Her birimizin farklı
bir hayat hikayesi vardır. Ne demişler “anasına bak kızını
al!” diye, yada “arkadaşını göster bana sana kim olduğunu
söyleyim.”
Ayna görevi yapan
çevremizdeki en yakınlarımızın dengi dengimize olması içindir.
Böylece çeki düzen vermemize yardımcı olurlar doğrudur.
Amalarımızı bir kenara koyarak kendimizi görmek istediğimiz
şekilde gösteren kişilerin araında müteşekkir olurken görünmek
istemediğimiz rollerin arasında sıkışmış neden niçinleri
yoklarız. Her ne isterse olsun. Hayatımızın neresinden başlarsak
başlayalım anne ve babamızın yada genetik olarak taşımış
olduğumuz Atalarımızın mirasları bize ait değildir. “Ben
başkaların duygularını alıp kabullenmiyorum” teşekkür
ederim. “Ben sen değilim. Ben o kişi değilim” derken
iyileştirici olan olumlu telkinlerimizle gelmiş ve geleceğimiz ile
şimdimizide şifalandırmaya başlarız.
Kendimizden
başkaları için değişmiyorken seçimlerimizle yaşama sıkı
sıkıya tutunmaya koyuluruz. En zor dönemlerimizden başlattığımız
farkındalık ile, her inişin çıkış yolunu aramaya koyulmak.

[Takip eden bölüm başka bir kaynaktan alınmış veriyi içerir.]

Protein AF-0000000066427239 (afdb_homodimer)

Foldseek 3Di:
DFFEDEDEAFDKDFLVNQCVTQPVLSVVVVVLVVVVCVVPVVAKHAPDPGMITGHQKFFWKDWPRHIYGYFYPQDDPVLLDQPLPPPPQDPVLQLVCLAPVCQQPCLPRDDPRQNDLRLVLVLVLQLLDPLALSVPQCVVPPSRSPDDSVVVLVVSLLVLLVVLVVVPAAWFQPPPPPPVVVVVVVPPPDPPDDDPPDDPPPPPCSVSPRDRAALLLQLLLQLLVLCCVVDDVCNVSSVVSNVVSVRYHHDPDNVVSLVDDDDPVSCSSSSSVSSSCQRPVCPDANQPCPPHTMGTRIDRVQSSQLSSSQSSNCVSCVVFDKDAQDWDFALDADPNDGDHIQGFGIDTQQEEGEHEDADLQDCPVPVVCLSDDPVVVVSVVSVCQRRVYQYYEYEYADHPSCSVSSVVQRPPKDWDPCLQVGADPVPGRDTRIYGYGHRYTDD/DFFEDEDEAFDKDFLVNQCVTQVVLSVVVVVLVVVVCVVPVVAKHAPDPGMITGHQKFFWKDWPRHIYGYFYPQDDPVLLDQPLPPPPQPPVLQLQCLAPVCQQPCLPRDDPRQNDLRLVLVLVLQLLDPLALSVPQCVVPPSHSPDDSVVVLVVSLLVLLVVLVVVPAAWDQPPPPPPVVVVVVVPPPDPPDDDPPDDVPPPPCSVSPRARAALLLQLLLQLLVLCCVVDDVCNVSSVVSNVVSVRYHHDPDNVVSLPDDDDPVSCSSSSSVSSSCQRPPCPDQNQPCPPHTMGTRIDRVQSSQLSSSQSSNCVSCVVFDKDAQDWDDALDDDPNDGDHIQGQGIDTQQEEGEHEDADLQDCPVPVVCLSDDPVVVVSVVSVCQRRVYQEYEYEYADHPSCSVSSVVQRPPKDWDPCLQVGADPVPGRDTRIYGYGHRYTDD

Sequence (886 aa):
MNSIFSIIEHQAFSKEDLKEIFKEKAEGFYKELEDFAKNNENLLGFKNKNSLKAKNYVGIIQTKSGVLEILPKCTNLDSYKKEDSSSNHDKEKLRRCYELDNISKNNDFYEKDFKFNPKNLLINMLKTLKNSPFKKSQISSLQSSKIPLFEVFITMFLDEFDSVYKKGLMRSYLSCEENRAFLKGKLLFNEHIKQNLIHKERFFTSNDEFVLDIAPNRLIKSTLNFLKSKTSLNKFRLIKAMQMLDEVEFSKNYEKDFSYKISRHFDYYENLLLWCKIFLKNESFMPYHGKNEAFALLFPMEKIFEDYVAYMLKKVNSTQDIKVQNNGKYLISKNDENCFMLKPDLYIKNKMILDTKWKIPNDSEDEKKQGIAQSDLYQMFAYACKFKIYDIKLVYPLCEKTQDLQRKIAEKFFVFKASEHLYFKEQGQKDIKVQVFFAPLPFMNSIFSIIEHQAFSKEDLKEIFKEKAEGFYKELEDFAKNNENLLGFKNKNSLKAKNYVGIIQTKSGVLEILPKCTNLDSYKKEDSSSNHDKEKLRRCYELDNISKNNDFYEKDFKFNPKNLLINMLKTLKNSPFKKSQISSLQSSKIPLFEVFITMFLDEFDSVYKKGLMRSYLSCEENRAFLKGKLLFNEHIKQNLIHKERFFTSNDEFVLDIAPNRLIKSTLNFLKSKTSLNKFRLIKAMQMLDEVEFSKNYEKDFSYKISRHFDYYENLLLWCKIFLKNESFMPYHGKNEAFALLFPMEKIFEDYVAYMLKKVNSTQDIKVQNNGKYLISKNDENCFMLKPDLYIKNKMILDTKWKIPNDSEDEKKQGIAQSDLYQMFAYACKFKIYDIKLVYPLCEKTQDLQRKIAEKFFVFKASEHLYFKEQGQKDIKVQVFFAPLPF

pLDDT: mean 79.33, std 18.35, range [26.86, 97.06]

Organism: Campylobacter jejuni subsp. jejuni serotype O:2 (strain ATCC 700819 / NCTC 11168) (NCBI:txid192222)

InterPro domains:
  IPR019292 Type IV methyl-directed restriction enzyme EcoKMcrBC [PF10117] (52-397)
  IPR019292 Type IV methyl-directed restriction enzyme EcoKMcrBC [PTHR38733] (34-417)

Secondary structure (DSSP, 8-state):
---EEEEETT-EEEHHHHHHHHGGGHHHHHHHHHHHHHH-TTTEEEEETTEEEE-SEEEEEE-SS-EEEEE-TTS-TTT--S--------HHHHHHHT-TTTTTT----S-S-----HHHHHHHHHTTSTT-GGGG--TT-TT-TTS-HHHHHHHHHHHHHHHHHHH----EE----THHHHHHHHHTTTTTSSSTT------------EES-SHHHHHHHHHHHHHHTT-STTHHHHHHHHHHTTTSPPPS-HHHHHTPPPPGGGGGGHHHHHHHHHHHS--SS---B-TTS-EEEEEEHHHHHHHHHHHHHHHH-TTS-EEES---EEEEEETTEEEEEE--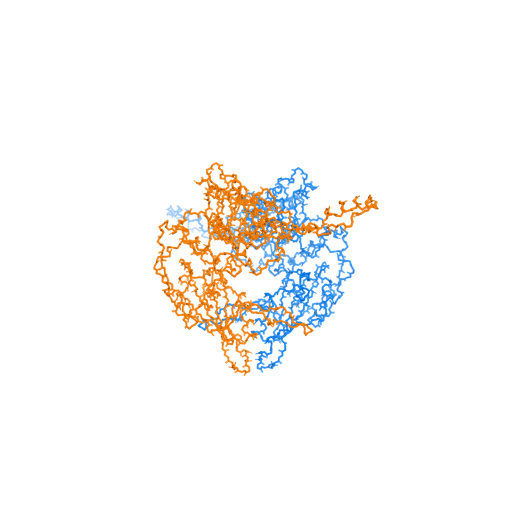SEEETTTEEEEE------TTS-GGGTT--HHHHHHHHHHHHHHT-SEEEEEEE-SHHHHHHHHHHTT--EEEGGGGGB-BTTTBS---EEEEEEE----/---EEEEETT-EEEHHHHHHHHGGGHHHHHHHHHHHHHH-TTTEEEEETTEEEE-SEEEEEE-SS-EEEEE-TTS-TTT--S--------HHHHHHHT-TTTTTT----S-S-----HHHHHHHHHTTSTT-GGGG----STT-TTS-HHHHHHHHHHHHHHHHHHH----EE----THHHHHHHHHTTTTTSS-TTS-TT--------EES-SHHHHHHHHHHHHHHTT-STTHHHHHHHHHHTTTSPPPS-HHHHHTPPPPGGGGGGHHHHHHHHHHHSS-SS---B-TTS-EEEEEEHHHHHHHHHHHHHHHH-TTS-EEES---EEEEEETTEEEEEE--SEEETTTEEEEE------TTS-GGGTT--HHHHHHHHHHHHHHT-SEEEEEEE-SHHHHHHHHHHTT--EEEGGGGGB-BTTTBS---EEEEEEE----

Radius of gyration: 35.48 Å; Cα contacts (8 Å, |Δi|>4): 1481; chains: 2; bounding box: 72×80×155 Å

Solvent-accessible surface area (backbone atoms only — not comparable to full-atom values): 49151 Å² total; per-residue (Å²): 125,72,52,73,47,79,48,36,39,60,40,67,51,37,52,70,68,36,32,78,77,40,47,85,42,15,62,58,32,44,51,54,50,50,45,48,19,25,55,32,52,82,57,26,37,49,61,27,75,66,26,37,21,39,32,69,45,29,39,38,41,36,44,91,58,22,31,42,35,32,32,58,59,66,44,59,74,84,58,38,55,87,61,78,53,74,60,76,62,53,65,63,57,56,44,51,47,38,27,80,94,34,42,79,70,65,86,67,80,73,65,96,72,80,54,50,60,47,67,53,28,50,51,53,34,45,32,41,35,77,98,40,47,46,50,78,51,77,70,76,71,73,69,56,91,77,59,52,67,66,55,52,52,50,48,48,48,50,53,45,46,51,53,36,55,74,73,51,73,72,62,45,62,56,78,76,66,67,72,56,56,64,57,55,62,66,60,69,70,70,82,75,75,88,73,86,70,65,82,73,68,66,66,76,68,75,67,51,51,70,32,54,62,41,45,68,49,8,44,49,46,39,42,39,57,59,48,42,79,71,40,71,90,55,29,66,63,33,52,55,55,42,58,76,42,64,81,33,54,68,56,89,46,65,72,64,33,70,66,57,83,74,55,78,91,50,53,75,48,50,49,50,49,46,44,35,40,57,75,64,53,35,51,75,39,63,30,45,69,54,93,85,56,44,49,30,52,34,41,54,46,54,59,46,51,41,33,30,52,53,43,48,35,46,68,57,36,68,88,53,68,70,36,64,53,43,76,83,48,47,51,29,30,42,90,87,34,79,29,63,72,43,63,50,53,31,37,31,80,85,52,34,39,40,40,69,43,80,56,78,56,54,38,78,84,42,62,80,48,57,35,57,56,65,69,57,50,24,46,50,51,49,48,26,54,61,65,63,34,45,40,35,35,41,34,28,60,43,29,71,81,36,47,62,49,48,66,69,48,58,91,51,52,35,29,41,54,43,26,79,35,36,45,42,88,93,76,45,71,58,67,30,33,38,36,72,28,63,42,76,65,63,96,126,71,50,73,48,78,48,36,40,60,40,68,50,39,53,70,66,37,33,77,75,39,49,85,42,16,61,57,31,44,51,53,50,49,44,47,19,25,55,33,50,82,56,26,38,50,61,27,75,65,24,37,22,39,33,70,45,28,37,38,38,36,43,89,59,23,31,41,34,31,32,60,60,66,43,60,72,84,57,40,55,87,62,79,54,74,58,74,63,55,64,63,58,57,42,50,48,38,27,80,93,35,42,81,70,65,86,70,81,71,66,96,72,79,56,49,58,47,65,52,29,52,52,54,34,45,30,41,34,77,98,39,49,45,51,77,51,76,71,77,72,74,70,56,92,76,59,53,68,65,57,52,52,50,48,49,48,50,52,44,47,51,54,36,54,73,74,50,73,70,60,45,62,55,78,75,65,68,72,54,56,65,56,53,62,64,60,68,68,68,88,70,71,81,79,80,72,69,83,72,69,68,67,74,68,76,67,53,50,72,33,52,62,41,46,68,49,9,42,49,44,38,42,38,58,59,48,42,78,72,42,72,88,55,29,67,62,33,53,54,55,42,59,76,42,65,82,33,53,69,57,88,45,64,72,63,34,68,65,56,82,74,56,76,91,51,54,76,48,53,50,48,50,45,44,34,41,58,76,67,39,50,54,82,41,59,30,46,68,54,92,86,58,42,48,28,52,36,40,55,47,54,58,44,52,41,35,30,53,51,45,48,34,46,68,58,36,68,88,54,66,69,35,65,53,43,76,83,47,48,51,28,30,42,89,88,34,80,27,64,71,42,62,52,52,31,37,32,80,84,51,34,38,39,40,68,43,79,56,77,57,55,37,78,84,43,63,80,48,58,34,58,56,67,69,57,50,24,47,50,50,50,49,26,54,61,66,63,33,44,37,35,35,40,35,28,59,44,29,71,82,35,47,62,51,48,66,68,47,57,90,51,52,35,30,41,54,42,25,79,35,36,45,41,88,94,77,44,73,58,65,31,34,39,33,73,28,64,41,78,65,65,94

Structure (mmCIF, N/CA/C/O backbone):
data_AF-0000000066427239-model_v1
#
loop_
_entity.id
_entity.type
_entity.pdbx_description
1 polymer 'Restriction endonuclease'
#
loop_
_atom_site.group_PDB
_atom_site.id
_atom_site.type_symbol
_atom_site.label_atom_id
_atom_site.label_alt_id
_atom_site.label_comp_id
_atom_site.label_asym_id
_atom_site.label_entity_id
_atom_site.label_seq_id
_atom_site.pdbx_PDB_ins_code
_atom_site.Cartn_x
_atom_site.Cartn_y
_atom_site.Cartn_z
_atom_site.occupancy
_atom_site.B_iso_or_equiv
_atom_site.auth_seq_id
_atom_site.auth_comp_id
_atom_site.auth_asym_id
_atom_site.auth_atom_id
_atom_site.pdbx_PDB_model_num
ATOM 1 N N . MET A 1 1 ? 29.156 -21.891 -11.508 1 53.72 1 MET A N 1
ATOM 2 C CA . MET A 1 1 ? 27.781 -21.938 -11.031 1 53.72 1 MET A CA 1
ATOM 3 C C . MET A 1 1 ? 27.422 -20.672 -10.266 1 53.72 1 MET A C 1
ATOM 5 O O . MET A 1 1 ? 28.219 -20.172 -9.477 1 53.72 1 MET A O 1
ATOM 9 N N . ASN A 1 2 ? 26.422 -19.953 -10.75 1 66.5 2 ASN A N 1
ATOM 10 C CA . ASN A 1 2 ? 26.125 -18.688 -10.078 1 66.5 2 ASN A CA 1
ATOM 11 C C . ASN A 1 2 ? 25.734 -18.906 -8.625 1 66.5 2 ASN A C 1
ATOM 13 O O . ASN A 1 2 ? 24.969 -19.828 -8.312 1 66.5 2 ASN A O 1
ATOM 17 N N . SER A 1 3 ? 26.578 -18.469 -7.672 1 84 3 SER A N 1
ATOM 18 C CA . SER A 1 3 ? 26.297 -18.516 -6.242 1 84 3 SER A CA 1
ATOM 19 C C . SER A 1 3 ? 24.859 -18.047 -5.957 1 84 3 SER A C 1
ATOM 21 O O . SER A 1 3 ? 24.312 -17.234 -6.691 1 84 3 SER A O 1
ATOM 23 N N . ILE A 1 4 ? 24.328 -18.844 -5.078 1 89.94 4 ILE A N 1
ATOM 24 C CA . ILE A 1 4 ? 22.922 -18.594 -4.773 1 89.94 4 ILE A CA 1
ATOM 25 C C . ILE A 1 4 ? 22.797 -18.078 -3.344 1 89.94 4 ILE A C 1
ATOM 27 O O . ILE A 1 4 ? 23.453 -18.578 -2.43 1 89.94 4 ILE A O 1
ATOM 31 N N . PHE A 1 5 ? 22.047 -17.047 -3.162 1 92.75 5 PHE A N 1
ATOM 32 C CA . PHE A 1 5 ? 21.672 -16.516 -1.858 1 92.75 5 PHE A CA 1
ATOM 33 C C . PHE A 1 5 ? 20.172 -16.625 -1.633 1 92.75 5 PHE A C 1
ATOM 35 O O . PHE A 1 5 ? 19.375 -16.156 -2.447 1 92.75 5 PHE A O 1
ATOM 42 N N . SER A 1 6 ? 19.797 -17.312 -0.555 1 91 6 SER A N 1
ATOM 43 C CA . SER A 1 6 ? 18.375 -17.562 -0.296 1 91 6 SER A CA 1
ATOM 44 C C . SER A 1 6 ? 17.875 -16.734 0.875 1 91 6 SER A C 1
ATOM 46 O O . SER A 1 6 ? 18.547 -16.625 1.902 1 91 6 SER A O 1
ATOM 48 N N . ILE A 1 7 ? 16.766 -16.125 0.69 1 92.19 7 ILE A N 1
ATOM 49 C CA . ILE A 1 7 ? 16.094 -15.383 1.748 1 92.19 7 ILE A CA 1
ATOM 50 C C . ILE A 1 7 ? 14.602 -15.711 1.754 1 92.19 7 ILE A C 1
ATOM 52 O O . ILE A 1 7 ? 14.117 -16.453 0.893 1 92.19 7 ILE A O 1
ATOM 56 N N . ILE A 1 8 ? 13.859 -15.195 2.73 1 90.88 8 ILE A N 1
ATOM 57 C CA . ILE A 1 8 ? 12.414 -15.375 2.781 1 90.88 8 ILE A CA 1
ATOM 58 C C . ILE A 1 8 ? 11.711 -14.047 2.506 1 90.88 8 ILE A C 1
ATOM 60 O O . ILE A 1 8 ? 12.352 -12.992 2.506 1 90.88 8 ILE A O 1
ATOM 64 N N . GLU A 1 9 ? 10.422 -14.133 2.352 1 91.06 9 GLU A N 1
ATOM 65 C CA . GLU A 1 9 ? 9.625 -12.93 2.137 1 91.06 9 GLU A CA 1
ATOM 66 C C . GLU A 1 9 ? 9.859 -11.906 3.246 1 91.06 9 GLU A C 1
ATOM 68 O O . GLU A 1 9 ? 9.953 -12.273 4.422 1 91.06 9 GLU A O 1
ATOM 73 N N . HIS A 1 10 ? 10.008 -10.625 2.857 1 89.5 10 HIS A N 1
ATOM 74 C CA . HIS A 1 10 ? 10.102 -9.469 3.746 1 89.5 10 HIS A CA 1
ATOM 75 C C . HIS A 1 10 ? 11.414 -9.477 4.52 1 89.5 10 HIS A C 1
ATOM 77 O O . HIS A 1 10 ? 11.609 -8.672 5.438 1 89.5 10 HIS A O 1
ATOM 83 N N . GLN A 1 11 ? 12.266 -10.398 4.211 1 91.81 11 GLN A N 1
ATOM 84 C CA . GLN A 1 11 ? 13.57 -10.422 4.871 1 91.81 11 GLN A CA 1
ATOM 85 C C . GLN A 1 11 ? 14.523 -9.414 4.242 1 91.81 11 GLN A C 1
ATOM 87 O O . GLN A 1 11 ? 14.562 -9.258 3.021 1 91.81 11 GLN A O 1
ATOM 92 N N . ALA A 1 12 ? 15.219 -8.75 5.082 1 94.25 12 ALA A N 1
ATOM 93 C CA . ALA A 1 12 ? 16.234 -7.801 4.625 1 94.25 12 ALA A CA 1
ATOM 94 C C . ALA A 1 12 ? 17.609 -8.445 4.598 1 94.25 12 ALA A C 1
ATOM 96 O O . ALA A 1 12 ? 17.859 -9.414 5.312 1 94.25 12 ALA A O 1
ATOM 97 N N . PHE A 1 13 ? 18.453 -8 3.732 1 95 13 PHE A N 1
ATOM 98 C CA . PHE A 1 13 ? 19.828 -8.5 3.652 1 95 13 PHE A CA 1
ATOM 99 C C . PHE A 1 13 ? 20.766 -7.395 3.203 1 95 13 PHE A C 1
ATOM 101 O O . PHE A 1 13 ? 20.359 -6.469 2.496 1 95 13 PHE A O 1
ATOM 108 N N . SER A 1 14 ? 21.953 -7.492 3.635 1 94.56 14 SER A N 1
ATOM 109 C CA . SER A 1 14 ? 22.953 -6.484 3.326 1 94.56 14 SER A CA 1
ATOM 110 C C . SER A 1 14 ? 24.078 -7.062 2.467 1 94.56 14 SER A C 1
ATOM 112 O O . SER A 1 14 ? 24.094 -8.266 2.186 1 94.56 14 SER A O 1
ATOM 114 N N . LYS A 1 15 ? 24.969 -6.141 2.117 1 91.62 15 LYS A N 1
ATOM 115 C CA . LYS A 1 15 ? 26.156 -6.551 1.368 1 91.62 15 LYS A CA 1
ATOM 116 C C . LYS A 1 15 ? 27 -7.535 2.172 1 91.62 15 LYS A C 1
ATOM 118 O O . LYS A 1 15 ? 27.562 -8.477 1.612 1 91.62 15 LYS A O 1
ATOM 123 N N . GLU A 1 16 ? 27 -7.328 3.418 1 90.81 16 GLU A N 1
ATOM 124 C CA . GLU A 1 16 ? 27.797 -8.18 4.301 1 90.81 16 GLU A CA 1
ATOM 125 C C . GLU A 1 16 ? 27.266 -9.609 4.305 1 90.81 16 GLU A C 1
ATOM 127 O O . GLU A 1 16 ? 28.047 -10.562 4.363 1 90.81 16 GLU A O 1
ATOM 132 N N . ASP A 1 17 ? 25.984 -9.734 4.223 1 92.38 17 ASP A N 1
ATOM 133 C CA . ASP A 1 17 ? 25.391 -11.062 4.18 1 92.38 17 ASP A CA 1
ATOM 134 C C . ASP A 1 17 ? 25.812 -11.82 2.92 1 92.38 17 ASP A C 1
ATOM 136 O O . ASP A 1 17 ? 25.969 -13.039 2.943 1 92.38 17 ASP A O 1
ATOM 140 N N . LEU A 1 18 ? 26.016 -11.055 1.885 1 93 18 LEU A N 1
ATOM 141 C CA . LEU A 1 18 ? 26.359 -11.656 0.598 1 93 18 LEU A CA 1
ATOM 142 C C . LEU A 1 18 ? 27.844 -12.031 0.544 1 93 18 LEU A C 1
ATOM 144 O O . LEU A 1 18 ? 28.219 -12.938 -0.195 1 93 18 LEU A O 1
ATOM 148 N N . LYS A 1 19 ? 28.688 -11.352 1.298 1 91.5 19 LYS A N 1
ATOM 149 C CA . LYS A 1 19 ? 30.125 -11.57 1.271 1 91.5 19 LYS A CA 1
ATOM 150 C C . LYS A 1 19 ? 30.484 -12.977 1.73 1 91.5 19 LYS A C 1
ATOM 152 O O . LYS A 1 19 ? 31.469 -13.562 1.268 1 91.5 19 LYS A O 1
ATOM 157 N N . GLU A 1 20 ? 29.703 -13.477 2.568 1 87.88 20 GLU A N 1
ATOM 158 C CA . GLU A 1 20 ? 29.969 -14.82 3.072 1 87.88 20 GLU A CA 1
ATOM 159 C C . GLU A 1 20 ? 29.891 -15.852 1.949 1 87.88 20 GLU A C 1
ATOM 161 O O . GLU A 1 20 ? 30.672 -16.812 1.927 1 87.88 20 GLU A O 1
ATOM 166 N N . ILE A 1 21 ? 29.062 -15.602 1.016 1 88.06 21 ILE A N 1
ATOM 167 C CA . ILE A 1 21 ? 28.812 -16.609 -0.018 1 88.06 21 ILE A CA 1
ATOM 168 C C . ILE A 1 21 ? 29.516 -16.188 -1.313 1 88.06 21 ILE A C 1
ATOM 170 O O . ILE A 1 21 ? 30.109 -17.031 -2.002 1 88.06 21 ILE A O 1
ATOM 174 N N . PHE A 1 22 ? 29.562 -14.875 -1.576 1 90.88 22 PHE A N 1
ATOM 175 C CA . PHE A 1 22 ? 29.969 -14.43 -2.9 1 90.88 22 PHE A CA 1
ATOM 176 C C . PHE A 1 22 ? 31.375 -13.836 -2.855 1 90.88 22 PHE A C 1
ATOM 178 O O . PHE A 1 22 ? 31.984 -13.57 -3.898 1 90.88 22 PHE A O 1
ATOM 185 N N . LYS A 1 23 ? 31.844 -13.656 -1.743 1 90.94 23 LYS A N 1
ATOM 186 C CA . LYS A 1 23 ? 33.188 -13.141 -1.544 1 90.94 23 LYS A CA 1
ATOM 187 C C . LYS A 1 23 ? 33.438 -11.898 -2.398 1 90.94 23 LYS A C 1
ATOM 189 O O . LYS A 1 23 ? 32.719 -10.891 -2.262 1 90.94 23 LYS A O 1
ATOM 194 N N . GLU A 1 24 ? 34.188 -11.984 -3.475 1 88 24 GLU A N 1
ATOM 195 C CA . GLU A 1 24 ? 34.594 -10.828 -4.277 1 88 24 GLU A CA 1
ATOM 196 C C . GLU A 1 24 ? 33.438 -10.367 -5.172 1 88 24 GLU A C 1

Mevcut olanlardan kendimize dersler çıkartacak ve farkındalık
yoklamasından ya geçer not alırız yada kalırız derken kendimizi
yoklarken buluruz. Tüm yaşama nasıl sıkı sıkıya sarılacağımızı
öğrendikçe nasıl olanı sevebiliriz? Hayat bize nasıl dersler
verecek ve biz geleceğimizi hayatımızla sınarken içinden
kaybolmadan nereden gelip nasıl bir hayatın hayallerimizde
süslendiğini keşfederek yaratıp yaşayacağız.
Sabırlı olmak,
hayatın yaşamsal kurallarımızla bize gelişi güzel yansıyan, O’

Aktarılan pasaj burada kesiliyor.